Some in the industry say that leaving the Paris Climate Accord increased market uncertainty and that companies are loathe to invest in expensive projects like nuclear power plants without some assurance that future policies will remain consistent.

“Executives are making multibillion-dollar decisions about assets that last decades. Suddenly injecting a bunch of uncertainty into the debate makes long-lasting, slow-to-build, expensive assets—like nuclear—even riskier,” said Michael Webber, deputy director of the Energy Institute at the University of Texas at Austin.

However, Trump’s decision has strong support from one key corner: the coal industry. Coal has been struggling to compete with cheap natural gas for the past several years, and Obama-era policies like the Clean Power Plan and the Paris Climate Accord only exacerbated the adverse business climate. Leaving the accord, like overturning the Clean Power Plan, has been a boon to the industry.

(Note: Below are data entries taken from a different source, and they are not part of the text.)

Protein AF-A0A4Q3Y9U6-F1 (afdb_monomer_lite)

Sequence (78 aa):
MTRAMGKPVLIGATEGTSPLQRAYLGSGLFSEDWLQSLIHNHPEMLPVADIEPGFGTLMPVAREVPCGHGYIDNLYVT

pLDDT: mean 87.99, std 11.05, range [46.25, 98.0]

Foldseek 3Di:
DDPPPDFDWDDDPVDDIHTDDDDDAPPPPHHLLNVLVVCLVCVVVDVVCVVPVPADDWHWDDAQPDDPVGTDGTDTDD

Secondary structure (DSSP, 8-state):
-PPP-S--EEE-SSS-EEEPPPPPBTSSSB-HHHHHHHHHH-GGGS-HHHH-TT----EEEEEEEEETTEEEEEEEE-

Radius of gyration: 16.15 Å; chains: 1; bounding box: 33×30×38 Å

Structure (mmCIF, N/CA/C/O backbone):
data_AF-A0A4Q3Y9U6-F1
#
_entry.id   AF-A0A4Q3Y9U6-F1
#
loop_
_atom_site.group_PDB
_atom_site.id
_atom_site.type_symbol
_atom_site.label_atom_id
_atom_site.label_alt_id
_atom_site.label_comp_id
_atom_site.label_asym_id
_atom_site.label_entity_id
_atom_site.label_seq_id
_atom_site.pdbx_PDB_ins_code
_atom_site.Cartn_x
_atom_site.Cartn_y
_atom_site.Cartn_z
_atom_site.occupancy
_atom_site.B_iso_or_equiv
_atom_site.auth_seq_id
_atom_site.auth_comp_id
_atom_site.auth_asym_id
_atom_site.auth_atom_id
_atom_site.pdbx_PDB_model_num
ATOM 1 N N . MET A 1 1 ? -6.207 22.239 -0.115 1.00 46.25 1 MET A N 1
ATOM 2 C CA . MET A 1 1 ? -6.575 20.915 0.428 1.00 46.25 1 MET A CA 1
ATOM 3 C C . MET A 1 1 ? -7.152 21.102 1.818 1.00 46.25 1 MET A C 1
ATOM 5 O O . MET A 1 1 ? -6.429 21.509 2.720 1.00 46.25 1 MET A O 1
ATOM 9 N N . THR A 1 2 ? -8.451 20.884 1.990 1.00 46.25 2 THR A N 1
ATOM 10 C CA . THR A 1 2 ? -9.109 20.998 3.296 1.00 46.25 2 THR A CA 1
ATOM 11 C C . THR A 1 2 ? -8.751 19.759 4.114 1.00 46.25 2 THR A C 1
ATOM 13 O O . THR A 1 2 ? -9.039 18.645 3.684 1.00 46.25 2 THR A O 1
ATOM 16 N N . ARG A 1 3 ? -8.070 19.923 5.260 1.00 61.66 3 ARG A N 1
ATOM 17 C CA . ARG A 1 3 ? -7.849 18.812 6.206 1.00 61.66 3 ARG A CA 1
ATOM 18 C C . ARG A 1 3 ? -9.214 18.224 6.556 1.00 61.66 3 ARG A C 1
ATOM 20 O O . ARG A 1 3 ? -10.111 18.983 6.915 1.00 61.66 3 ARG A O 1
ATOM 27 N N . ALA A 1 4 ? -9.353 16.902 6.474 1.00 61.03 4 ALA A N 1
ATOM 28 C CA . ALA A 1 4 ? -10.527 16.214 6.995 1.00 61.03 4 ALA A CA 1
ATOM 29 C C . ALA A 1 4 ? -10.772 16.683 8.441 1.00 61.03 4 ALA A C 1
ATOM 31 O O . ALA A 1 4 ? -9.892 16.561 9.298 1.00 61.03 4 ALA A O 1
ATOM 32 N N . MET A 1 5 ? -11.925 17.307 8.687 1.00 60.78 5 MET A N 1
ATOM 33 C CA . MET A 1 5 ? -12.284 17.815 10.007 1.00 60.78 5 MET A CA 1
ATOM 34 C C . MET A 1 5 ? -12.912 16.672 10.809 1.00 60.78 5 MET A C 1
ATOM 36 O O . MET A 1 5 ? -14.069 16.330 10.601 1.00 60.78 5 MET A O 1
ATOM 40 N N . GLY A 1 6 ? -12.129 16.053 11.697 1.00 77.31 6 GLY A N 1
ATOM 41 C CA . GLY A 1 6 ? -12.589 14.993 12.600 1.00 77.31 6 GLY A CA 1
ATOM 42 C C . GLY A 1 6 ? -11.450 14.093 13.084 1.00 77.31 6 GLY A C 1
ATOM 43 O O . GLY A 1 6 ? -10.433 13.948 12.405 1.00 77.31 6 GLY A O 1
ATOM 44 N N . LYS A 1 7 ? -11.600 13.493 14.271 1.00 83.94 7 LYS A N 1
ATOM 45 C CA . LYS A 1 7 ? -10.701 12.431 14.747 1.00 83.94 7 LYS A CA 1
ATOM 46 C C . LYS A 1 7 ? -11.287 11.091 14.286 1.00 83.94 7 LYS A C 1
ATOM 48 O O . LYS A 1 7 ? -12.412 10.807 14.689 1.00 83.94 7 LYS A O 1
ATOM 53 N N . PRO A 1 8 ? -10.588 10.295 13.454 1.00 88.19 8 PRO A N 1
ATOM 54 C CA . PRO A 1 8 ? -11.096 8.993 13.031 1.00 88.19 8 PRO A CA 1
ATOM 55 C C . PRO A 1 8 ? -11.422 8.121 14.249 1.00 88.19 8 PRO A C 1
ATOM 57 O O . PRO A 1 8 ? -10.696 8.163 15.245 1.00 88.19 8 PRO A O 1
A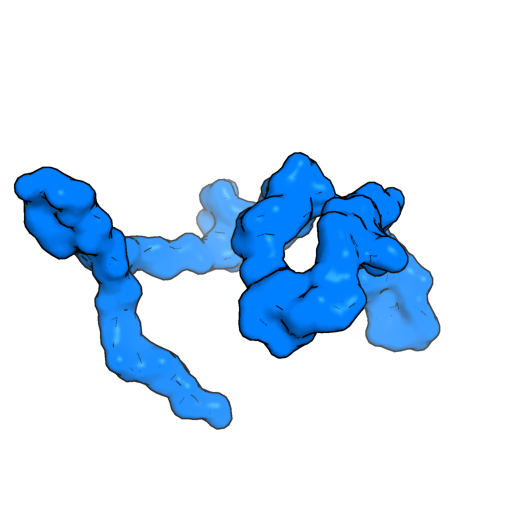TOM 60 N N . VAL A 1 9 ? -12.508 7.355 14.184 1.00 91.12 9 VAL A N 1
ATOM 61 C CA . VAL A 1 9 ? -12.951 6.454 15.257 1.00 91.12 9 VAL A CA 1
ATOM 62 C C . VAL A 1 9 ? -13.142 5.048 14.700 1.00 91.12 9 VAL A C 1
ATOM 64 O O . VAL A 1 9 ? -13.644 4.881 13.592 1.00 91.12 9 VAL A O 1
ATOM 67 N N . LEU A 1 10 ? -12.736 4.045 15.468 1.00 90.25 10 LEU A N 1
ATOM 68 C CA . LEU A 1 10 ? -13.055 2.645 15.243 1.00 90.25 10 LEU A CA 1
ATOM 69 C C . LEU A 1 10 ? -14.356 2.331 15.985 1.00 90.25 10 LEU A C 1
ATOM 71 O O . LEU A 1 10 ? -14.480 2.618 17.176 1.00 90.25 10 LEU A O 1
ATOM 75 N N . ILE A 1 11 ? -15.328 1.761 15.279 1.00 90.19 11 ILE A N 1
ATOM 76 C CA . ILE A 1 11 ? -16.607 1.333 15.851 1.00 90.19 11 ILE A CA 1
ATOM 77 C C . ILE A 1 11 ? -16.518 -0.176 16.070 1.00 90.19 11 ILE A C 1
ATOM 79 O O . ILE A 1 11 ? -16.348 -0.926 15.108 1.00 90.19 11 ILE A O 1
ATOM 83 N N . GLY A 1 12 ? -16.575 -0.618 17.326 1.00 88.25 12 GLY A N 1
ATOM 84 C CA . GLY A 1 12 ? -16.567 -2.041 17.652 1.00 88.25 12 GLY A CA 1
ATOM 85 C C . GLY A 1 12 ? -17.890 -2.711 17.275 1.00 88.25 12 GLY A C 1
ATOM 86 O O . GLY A 1 12 ? -18.950 -2.099 17.371 1.00 88.25 12 GLY A O 1
ATOM 87 N N . ALA A 1 13 ? -17.841 -3.984 16.875 1.00 81.62 13 ALA A N 1
AT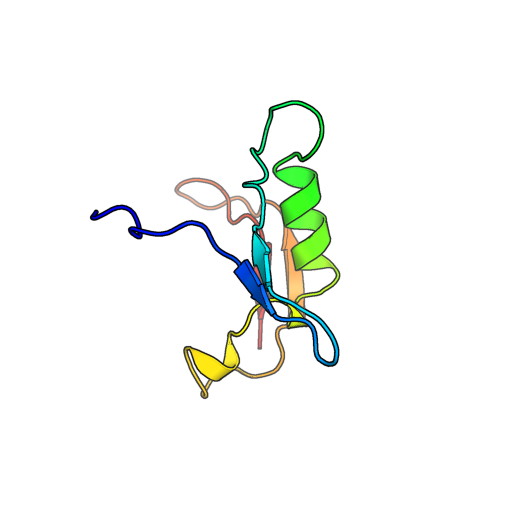OM 88 C CA . ALA A 1 13 ? -19.036 -4.750 16.503 1.00 81.62 13 ALA A CA 1
ATOM 89 C C . ALA A 1 13 ? -20.013 -4.967 17.678 1.00 81.62 13 ALA A C 1
ATOM 91 O O . ALA A 1 13 ? -21.211 -5.128 17.461 1.00 81.62 13 ALA A O 1
ATOM 92 N N . THR A 1 14 ? -19.504 -4.975 18.914 1.00 77.44 14 THR A N 1
ATOM 93 C CA . THR A 1 14 ? -20.284 -5.235 20.136 1.00 77.44 14 THR A CA 1
ATOM 94 C C . THR A 1 14 ? -20.162 -4.136 21.190 1.00 77.44 14 THR A C 1
ATOM 96 O O . THR A 1 14 ? -21.087 -3.962 21.976 1.00 77.44 14 THR A O 1
ATOM 99 N N . GLU A 1 15 ? -19.068 -3.365 21.211 1.00 71.56 15 GLU A N 1
ATOM 100 C CA . GLU A 1 15 ? -18.861 -2.299 22.196 1.00 71.56 15 GLU A CA 1
ATOM 101 C C . GLU A 1 15 ? -18.175 -1.067 21.600 1.00 71.56 15 GLU A C 1
ATOM 103 O O . GLU A 1 15 ? -17.093 -1.166 21.024 1.00 71.56 15 GLU A O 1
ATOM 108 N N . GLY A 1 16 ? -18.792 0.096 21.845 1.00 83.31 16 GLY A N 1
ATOM 109 C CA . GLY A 1 16 ? -18.164 1.417 21.890 1.00 83.31 16 GLY A CA 1
ATOM 110 C C . GLY A 1 16 ? -17.514 1.961 20.611 1.00 83.31 16 GLY A C 1
ATOM 111 O O . GLY A 1 16 ? -17.257 1.279 19.623 1.00 83.31 16 GLY A O 1
ATOM 112 N N . THR A 1 17 ? -17.216 3.258 20.654 1.00 90.00 17 THR A N 1
ATOM 113 C CA . THR A 1 17 ? -16.367 3.931 19.667 1.00 90.00 17 THR A CA 1
ATOM 114 C C . THR A 1 17 ? -15.019 4.239 20.304 1.00 90.00 17 THR A C 1
ATOM 116 O O . THR A 1 17 ? -14.981 4.908 21.339 1.00 90.00 17 THR A O 1
ATOM 119 N N . SER A 1 18 ? -13.916 3.810 19.692 1.00 90.44 18 SER A N 1
ATOM 120 C CA . SER A 1 18 ? -12.566 4.147 20.146 1.00 90.44 18 SER A CA 1
ATOM 121 C C . SER A 1 18 ? -11.893 5.115 19.166 1.00 90.44 18 SER A C 1
ATOM 123 O O . SER A 1 18 ? -11.879 4.884 17.960 1.00 90.44 18 SER A O 1
ATOM 125 N N . PRO A 1 19 ? -11.352 6.252 19.630 1.00 89.88 19 PRO A N 1
ATOM 126 C CA . PRO A 1 19 ? -10.707 7.202 18.739 1.00 89.88 19 PRO A CA 1
ATOM 127 C C . PRO A 1 19 ? -9.337 6.689 18.291 1.00 89.88 19 PRO A C 1
ATOM 129 O O . PRO A 1 19 ? -8.487 6.360 19.117 1.00 89.88 19 PRO A O 1
ATOM 132 N N . LEU A 1 20 ? -9.086 6.705 16.985 1.00 89.19 20 LEU A N 1
ATOM 133 C CA . LEU A 1 20 ? -7.803 6.325 16.410 1.00 89.19 20 LEU A CA 1
ATOM 134 C C . LEU A 1 20 ? -6.755 7.421 16.634 1.00 89.19 20 LEU A C 1
ATOM 136 O O . LEU A 1 20 ? -7.049 8.624 16.676 1.00 89.19 20 LEU A O 1
ATOM 140 N N . GLN A 1 21 ? -5.506 6.991 16.779 1.00 85.31 21 GLN A N 1
ATOM 141 C CA . GLN A 1 21 ? -4.344 7.870 16.801 1.00 85.31 21 GLN A CA 1
ATOM 142 C C . GLN A 1 21 ? -3.668 7.843 15.434 1.00 85.31 21 GLN A C 1
ATOM 144 O O . GLN A 1 21 ? -3.529 6.793 14.813 1.00 85.31 21 GLN A O 1
ATOM 149 N N . ARG A 1 22 ? -3.248 9.016 14.957 1.00 83.62 22 ARG A N 1
ATOM 150 C CA . ARG A 1 22 ? -2.484 9.115 13.715 1.00 83.62 22 ARG A CA 1
ATOM 151 C C . ARG A 1 22 ? -1.121 8.455 13.916 1.00 83.62 22 ARG A C 1
ATOM 153 O O . ARG A 1 22 ? -0.357 8.897 14.770 1.00 83.62 22 ARG A O 1
ATOM 160 N N . ALA A 1 23 ? -0.808 7.465 13.088 1.00 82.00 23 ALA A N 1
ATOM 161 C CA . ALA A 1 23 ? 0.557 6.994 12.918 1.00 82.00 23 ALA A CA 1
ATOM 162 C C . ALA A 1 23 ? 1.349 8.051 12.134 1.00 82.00 23 ALA A C 1
ATOM 164 O O . ALA A 1 23 ? 0.946 8.458 11.042 1.00 82.00 23 ALA A O 1
ATOM 165 N N . TYR A 1 24 ? 2.445 8.538 12.712 1.00 82.44 24 TYR A N 1
ATOM 166 C CA . TYR A 1 24 ? 3.394 9.393 12.008 1.00 82.44 24 TYR A CA 1
ATOM 167 C C . TYR A 1 24 ? 4.502 8.514 11.435 1.00 82.44 24 TYR A C 1
ATOM 169 O O . TYR A 1 24 ? 5.113 7.732 12.162 1.00 82.44 24 TYR A O 1
ATOM 177 N N . LEU A 1 25 ? 4.743 8.636 10.131 1.00 81.00 25 LEU A N 1
ATOM 178 C CA . LEU A 1 25 ? 5.873 7.981 9.483 1.00 81.00 25 LEU A CA 1
ATOM 179 C C . LEU A 1 25 ? 7.163 8.731 9.840 1.00 81.00 25 LEU A C 1
ATOM 181 O O . LEU A 1 25 ? 7.159 9.956 9.971 1.00 81.00 25 LEU A O 1
ATOM 185 N N . GLY A 1 26 ? 8.259 8.000 10.027 1.00 72.00 26 GLY A N 1
ATOM 186 C CA . GLY A 1 26 ? 9.586 8.573 10.280 1.00 72.00 26 GLY A CA 1
ATOM 187 C C . GLY A 1 26 ? 9.873 8.960 11.737 1.00 72.00 26 GLY A C 1
ATOM 188 O O . GLY A 1 26 ? 10.999 9.335 12.044 1.00 72.00 26 GLY A O 1
ATOM 189 N N . SER A 1 27 ? 8.917 8.813 12.665 1.00 72.75 27 SER A N 1
ATOM 190 C CA . SER A 1 27 ? 9.128 9.059 14.105 1.00 72.75 27 SER A CA 1
ATOM 191 C C . SER A 1 27 ? 9.599 7.817 14.887 1.00 72.75 27 SER A C 1
ATOM 193 O O . SER A 1 27 ? 9.402 7.737 16.098 1.00 72.75 27 SER A O 1
ATOM 195 N N . GLY A 1 28 ? 10.174 6.823 14.199 1.00 71.50 28 GLY A N 1
ATOM 196 C CA . GLY A 1 28 ? 10.816 5.634 14.782 1.00 71.50 28 GLY A CA 1
ATOM 197 C C . GLY A 1 2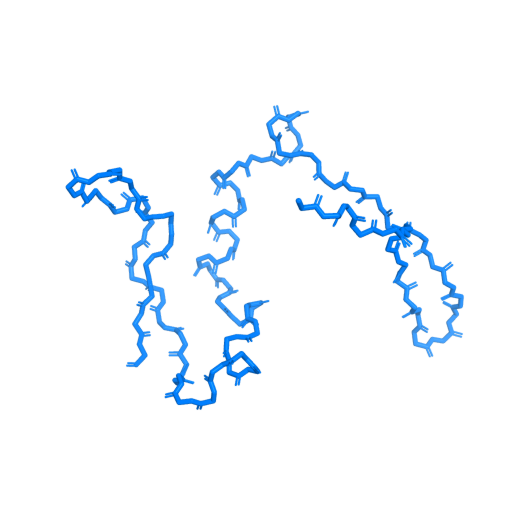8 ? 9.939 4.383 14.939 1.00 71.50 28 GLY A C 1
ATOM 198 O O . GLY A 1 28 ? 10.478 3.284 14.943 1.00 71.50 28 GLY A O 1
ATOM 199 N N . LEU A 1 29 ? 8.610 4.520 15.026 1.00 78.19 29 LEU A N 1
ATOM 200 C CA . LEU A 1 29 ? 7.682 3.377 15.160 1.00 78.19 29 LEU A CA 1
ATOM 201 C C . LEU A 1 29 ? 7.217 2.808 13.814 1.00 78.19 29 LEU A C 1
ATOM 203 O O . LEU A 1 29 ? 7.076 1.599 13.673 1.00 78.19 29 LEU A O 1
ATOM 207 N N . PHE A 1 30 ? 6.992 3.678 12.830 1.00 84.94 30 PHE A N 1
ATOM 208 C CA . PHE A 1 30 ? 6.555 3.306 11.488 1.00 84.94 30 PHE A CA 1
ATOM 209 C C . PHE A 1 30 ? 7.438 4.029 10.470 1.00 84.94 30 PHE A C 1
ATOM 211 O O . PHE A 1 30 ? 7.584 5.253 10.530 1.00 84.94 30 PHE A O 1
ATOM 218 N N . SER A 1 31 ? 8.058 3.281 9.561 1.00 90.06 31 SER A N 1
ATOM 219 C CA . SER A 1 31 ? 8.829 3.823 8.440 1.00 90.06 31 SER A CA 1
ATOM 220 C C . SER A 1 31 ? 8.025 3.737 7.146 1.00 90.06 31 SER A C 1
ATOM 222 O O . SER A 1 31 ? 7.039 3.005 7.050 1.00 90.06 31 SER A O 1
ATOM 224 N N . GLU A 1 32 ? 8.450 4.498 6.144 1.00 90.25 32 GLU A N 1
ATOM 225 C CA . GLU A 1 32 ? 7.894 4.395 4.797 1.00 90.25 32 GLU A CA 1
ATOM 226 C C . GLU A 1 32 ? 8.155 3.010 4.195 1.00 90.25 32 GLU A C 1
ATOM 228 O O . GLU A 1 32 ? 7.214 2.369 3.744 1.00 90.25 32 GLU A O 1
ATOM 233 N N . ASP A 1 33 ? 9.371 2.472 4.342 1.00 92.81 33 ASP A N 1
ATOM 234 C CA . ASP A 1 33 ? 9.693 1.094 3.946 1.00 92.81 33 ASP A CA 1
ATOM 235 C C . ASP A 1 33 ? 8.786 0.046 4.619 1.00 92.81 33 ASP A C 1
ATOM 237 O O . ASP A 1 33 ? 8.341 -0.901 3.968 1.00 92.81 33 ASP A O 1
ATOM 241 N N . TRP A 1 34 ? 8.449 0.225 5.903 1.00 92.69 34 TRP A N 1
ATOM 242 C CA . TRP A 1 34 ? 7.516 -0.661 6.603 1.00 92.69 34 TRP A CA 1
ATOM 243 C C . TRP A 1 34 ? 6.124 -0.611 5.974 1.00 92.69 34 TRP A C 1
ATOM 245 O O . TRP A 1 34 ? 5.537 -1.658 5.698 1.00 92.69 34 TRP A O 1
ATOM 255 N N . LEU A 1 35 ? 5.604 0.593 5.722 1.00 93.12 35 LEU A N 1
ATOM 256 C CA . LEU A 1 35 ? 4.284 0.767 5.123 1.00 93.12 35 LEU A CA 1
ATOM 257 C C . LEU A 1 35 ? 4.255 0.198 3.702 1.00 93.12 35 LEU A C 1
ATOM 259 O O . LEU A 1 35 ? 3.339 -0.543 3.352 1.00 93.12 35 LEU A O 1
ATOM 263 N N . GLN A 1 36 ? 5.275 0.499 2.902 1.00 95.38 36 GLN A N 1
ATOM 264 C CA . GLN A 1 36 ? 5.395 -0.028 1.553 1.00 95.38 36 GLN A CA 1
ATOM 265 C C . GLN A 1 36 ? 5.475 -1.557 1.556 1.00 95.38 36 GLN A C 1
ATOM 267 O O . GLN A 1 36 ? 4.760 -2.180 0.779 1.00 95.38 36 GLN A O 1
ATOM 272 N N . SER A 1 37 ? 6.280 -2.162 2.442 1.00 96.62 37 SER A N 1
ATOM 273 C CA . SER A 1 37 ? 6.373 -3.622 2.609 1.00 96.62 37 SER A CA 1
ATOM 274 C C . SER A 1 37 ? 5.032 -4.241 2.989 1.00 96.62 37 SER A C 1
ATOM 276 O O . SER A 1 37 ? 4.649 -5.277 2.449 1.00 96.62 37 SER A O 1
ATOM 278 N N . LEU A 1 38 ? 4.316 -3.611 3.9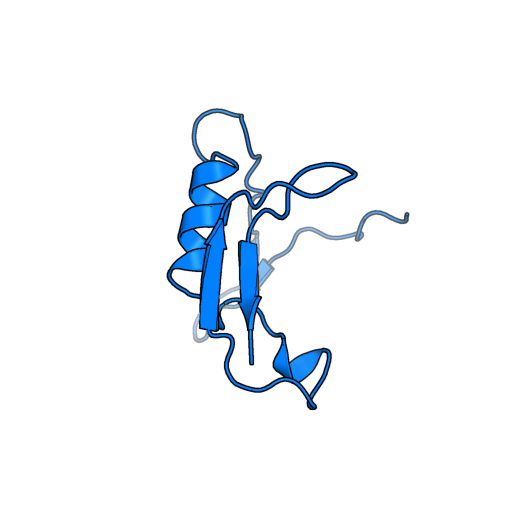23 1.00 95.94 38 LEU A N 1
ATOM 279 C CA . LEU A 1 38 ? 3.018 -4.075 4.397 1.00 95.94 38 LEU A CA 1
ATOM 280 C C . LEU A 1 38 ? 2.011 -4.125 3.239 1.00 95.94 38 LEU A C 1
ATOM 282 O O . LEU A 1 38 ? 1.410 -5.169 3.006 1.00 95.94 38 LEU A O 1
ATOM 286 N N . ILE A 1 39 ? 1.884 -3.037 2.476 1.00 96.31 39 ILE A N 1
ATOM 287 C CA . ILE A 1 39 ? 0.964 -2.944 1.328 1.00 96.31 39 ILE A CA 1
ATOM 288 C C . ILE A 1 39 ? 1.410 -3.854 0.172 1.00 96.31 39 ILE A C 1
ATOM 290 O O . ILE A 1 39 ? 0.577 -4.431 -0.523 1.00 96.31 39 ILE A O 1
ATOM 294 N N . HIS A 1 40 ? 2.714 -4.043 -0.025 1.00 97.81 40 HIS A N 1
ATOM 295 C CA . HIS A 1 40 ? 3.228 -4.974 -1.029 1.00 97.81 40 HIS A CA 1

“In following through on his promise, President Trump is supporting America’s uncompromising values, saving coal jobs, and promoting low-cost, reliable electricity for Americans and the rest of the world,” said Robert Murray, controlling owner of Murray Energy.

Peabody Energy, a coal company based in St. Louis, also supported Trump’s decision, saying that remaining in the agreement “would have substantially impacted the U.S. economy, increased electricity costs and required the power sector to rely on less diverse and more intermittent energy.”

Some industry observers take a cynical view of the situation, saying that oil and gas companies have an incentive to promote clean energy standards that will force out coal.

“The only way to get the price of gas back up is to kill coal. The Paris Agreement kills fossil fuels, but it kills coal first,” Myron Ebell, director of the Center for Energy and Environment at the Competitive Enterprise Institute, told The Daily Signal.

For the time being, the only certain prediction is increased uncertainty. Although the regulatory environment has recently become more friendly to coal, natural gas remains low and provides a cheap way to produce clean electricity. Meanwhile, investor pressure and the uncertain future of Trump’s regulatory changes make companies hesitant to make dramatic investment shifts.